Case Study:

Crypto Activity and VASP Boundaries

wb.group assisted a client in correctly classifying their Economic Substance obligations, resolving a widespread misconception about whether holding company activity in the Cayman Islands triggers filing requirements and what those requirements actually involve.

Problem:

A client holding shares in overseas subsidiaries had concluded that their Economic Substance obligations depended on the jurisdictions where those subsidiaries operated. On that basis, they had assumed no Cayman filing requirements applied. The assumption was incorrect.

Economic Substance in Cayman is determined by the nature of the activity, not the geography of the underlying assets. This distinction has material consequences for filing obligations – and it is one of the most commonly misunderstood aspects of the framework.

Our Intervention:

We helped the client understand that their activity fell within the definition of “holding company business” under Cayman’s Economic Substance framework, which carries its own obligations regardless of where subsidiary assets are located.
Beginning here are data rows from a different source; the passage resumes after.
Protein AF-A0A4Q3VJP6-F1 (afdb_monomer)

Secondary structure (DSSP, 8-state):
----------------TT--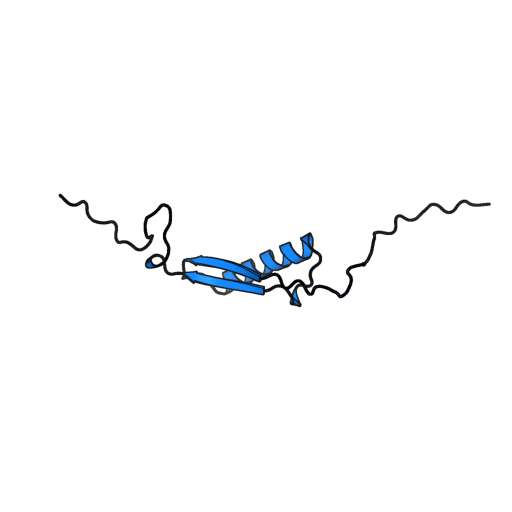---EEEEEEES---HHHHHHHHHHHHHHHHHHH---GGG-EEEEEEE-GGG-EETTEETTS--PPPP-

Solvent-accessible surface area (backbone atoms only — not comparable to full-atom values): 5912 Å² total; per-residue (Å²): 139,85,85,83,78,81,76,84,71,77,86,73,87,86,79,73,93,79,69,89,73,60,55,73,47,77,46,76,45,68,56,92,71,56,70,72,57,53,52,52,53,46,51,55,54,46,51,52,48,29,75,75,69,70,50,62,66,93,42,52,44,73,45,78,43,71,37,52,48,65,80,39,72,57,100,91,41,52,68,47,58,74,79,74,73,80,84,127

Sequence (88 aa):
MPVRGFGVRRQQGGGTLGEAIMPVVRVSWFEGKDHGQKQKVAAEITESIVRNTGTDAAYIYVIFDDVAPSDWAGAGKLFGEPAAAPST

Foldseek 3Di:
DDDDDDDPPPDDDDDDPDDLDQAEAEAEDAPDDDPVVVVVVLVVVLVVCCVPPVHDSVSYHYHYHHDHQQRDDDPRDGSPPPPPDDDD

pLDDT: mean 79.53, std 19.81, range [38.41, 97.69]

Nearest PDB structures (foldseek):
  8t9o-assembly1_A  TM=9.336E-01  e=3.235E-05  Herbaspirillum
  3ry0-assembly1_A  TM=8.589E-01  e=1.172E-04  Streptomyces achromogenes
  6ogm-assembly2_H  TM=9.392E-01  e=3.025E-04  Burkholderia lata
  7xuy-assembly1_A  TM=9.152E-01  e=2.307E-04  Comamonas testosteroni CNB-1
  6vvm-assembly1_C  TM=7.703E-01  e=4.860E-04  Caballeronia cordobensis

Radius of gyration: 23.59 Å; Cα contacts (8 Å, |Δi|>4): 75; chains: 1; bounding box: 59×31×77 Å

Structure (mmCIF, N/CA/C/O backbone):
data_AF-A0A4Q3VJP6-F1
#
_entry.id   AF-A0A4Q3VJP6-F1
#
loop_
_atom_site.group_PDB
_atom_site.id
_atom_site.type_symbol
_atom_site.label_atom_id
_atom_site.label_alt_id
_atom_site.label_comp_id
_atom_site.label_asym_id
_atom_site.label_entity_id
_atom_site.label_seq_id
_atom_site.pdbx_PDB_ins_code
_atom_site.Cartn_x
_atom_site.Cartn_y
_atom_site.Cartn_z
_atom_site.occupancy
_atom_site.B_iso_or_equiv
_atom_site.auth_seq_id
_atom_site.auth_comp_id
_atom_site.auth_asym_id
_atom_site.auth_atom_id
_atom_site.pdbx_PDB_model_num
ATOM 1 N N . MET A 1 1 ? -36.948 23.351 42.673 1.00 38.41 1 MET A N 1
ATOM 2 C CA . MET A 1 1 ? -37.025 22.924 41.261 1.00 38.41 1 MET A CA 1
ATOM 3 C C . MET A 1 1 ? -35.667 23.149 40.595 1.00 38.41 1 MET A C 1
ATOM 5 O O . MET A 1 1 ? -35.376 24.295 40.282 1.00 38.41 1 MET A O 1
ATOM 9 N N . PRO A 1 2 ? -34.798 22.136 40.427 1.00 45.75 2 PRO A N 1
ATOM 10 C CA . PRO A 1 2 ? -33.601 22.281 39.603 1.00 45.75 2 PRO A CA 1
ATOM 11 C C . PRO A 1 2 ? -33.822 21.694 38.201 1.00 45.75 2 PRO A C 1
ATOM 13 O O . PRO A 1 2 ? -34.198 20.533 38.034 1.00 45.75 2 PRO A O 1
ATOM 16 N N . VAL A 1 3 ? -33.596 22.532 37.193 1.00 46.72 3 VAL A N 1
ATOM 17 C CA . VAL A 1 3 ? -33.595 22.193 35.767 1.00 46.72 3 VAL A CA 1
ATOM 18 C C . VAL A 1 3 ? -32.374 21.336 35.421 1.00 46.72 3 VAL A C 1
ATOM 20 O O . VAL A 1 3 ? -31.235 21.699 35.705 1.00 46.72 3 VAL A O 1
ATOM 23 N N . ARG A 1 4 ? -32.630 20.174 34.810 1.00 44.81 4 ARG A N 1
ATOM 24 C CA . ARG A 1 4 ? -31.630 19.235 34.284 1.00 44.81 4 ARG A CA 1
ATOM 25 C C . ARG A 1 4 ? -30.964 19.831 33.040 1.00 44.81 4 ARG A C 1
ATOM 27 O O . ARG A 1 4 ? -31.597 19.930 31.993 1.00 44.81 4 ARG A O 1
ATOM 34 N N . GLY A 1 5 ? -29.688 20.196 33.155 1.00 47.59 5 GLY A N 1
ATOM 35 C CA . GLY A 1 5 ? -28.832 20.536 32.021 1.00 47.59 5 GLY A CA 1
ATOM 36 C C . GLY A 1 5 ? -28.479 19.282 31.224 1.00 47.59 5 GLY A C 1
ATOM 37 O O . GLY A 1 5 ? -27.883 18.346 31.752 1.00 47.59 5 GLY A O 1
ATOM 38 N N . PHE A 1 6 ? -28.908 19.272 29.966 1.00 46.94 6 PHE A N 1
ATOM 39 C CA . PHE A 1 6 ? -28.678 18.248 28.954 1.00 46.94 6 PHE A CA 1
ATOM 40 C C . PHE A 1 6 ? -27.191 17.877 28.842 1.00 46.94 6 PHE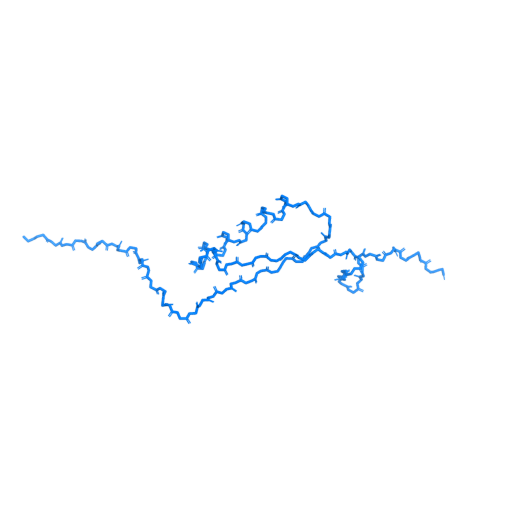 A C 1
ATOM 42 O O . PHE A 1 6 ? -26.368 18.671 28.390 1.00 46.94 6 PHE A O 1
ATOM 49 N N . GLY A 1 7 ? -26.855 16.638 29.203 1.00 42.44 7 GLY A N 1
ATOM 50 C CA . GLY A 1 7 ? -25.608 16.021 28.778 1.00 42.44 7 GLY A CA 1
ATOM 51 C C . GLY A 1 7 ? -25.632 15.841 27.264 1.00 42.44 7 GLY A C 1
ATOM 52 O O . GLY A 1 7 ? -26.526 15.179 26.731 1.00 42.44 7 GLY A O 1
ATOM 53 N N . VAL A 1 8 ? -24.646 16.415 26.576 1.00 51.66 8 VAL A N 1
ATOM 54 C CA . VAL A 1 8 ? -24.315 16.052 25.197 1.00 51.66 8 VAL A CA 1
ATOM 55 C C . VAL A 1 8 ? -23.904 14.582 25.225 1.00 51.66 8 VAL A C 1
ATOM 57 O O . VAL A 1 8 ? -22.756 14.236 25.507 1.00 51.66 8 VAL A O 1
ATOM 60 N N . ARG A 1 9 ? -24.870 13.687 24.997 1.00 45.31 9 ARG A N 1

We also clarified the difference between an ES notification and a full ES return – a distinction that affects both what needs to be filed and what evidence the regulator expects to see. With that classification established, we developed a proportionate compliance approach matched to their specific situation.

Positive Outcome:

The client had a clear, accurate compliance position – neither over-filing nor under-filing, and documented in a way that could be explained and defended.

The issue had not required more documentation or additional administrative overhead. It had required correct classification of their activity from the outset, which made the compliance process straightforward rather than burdensome.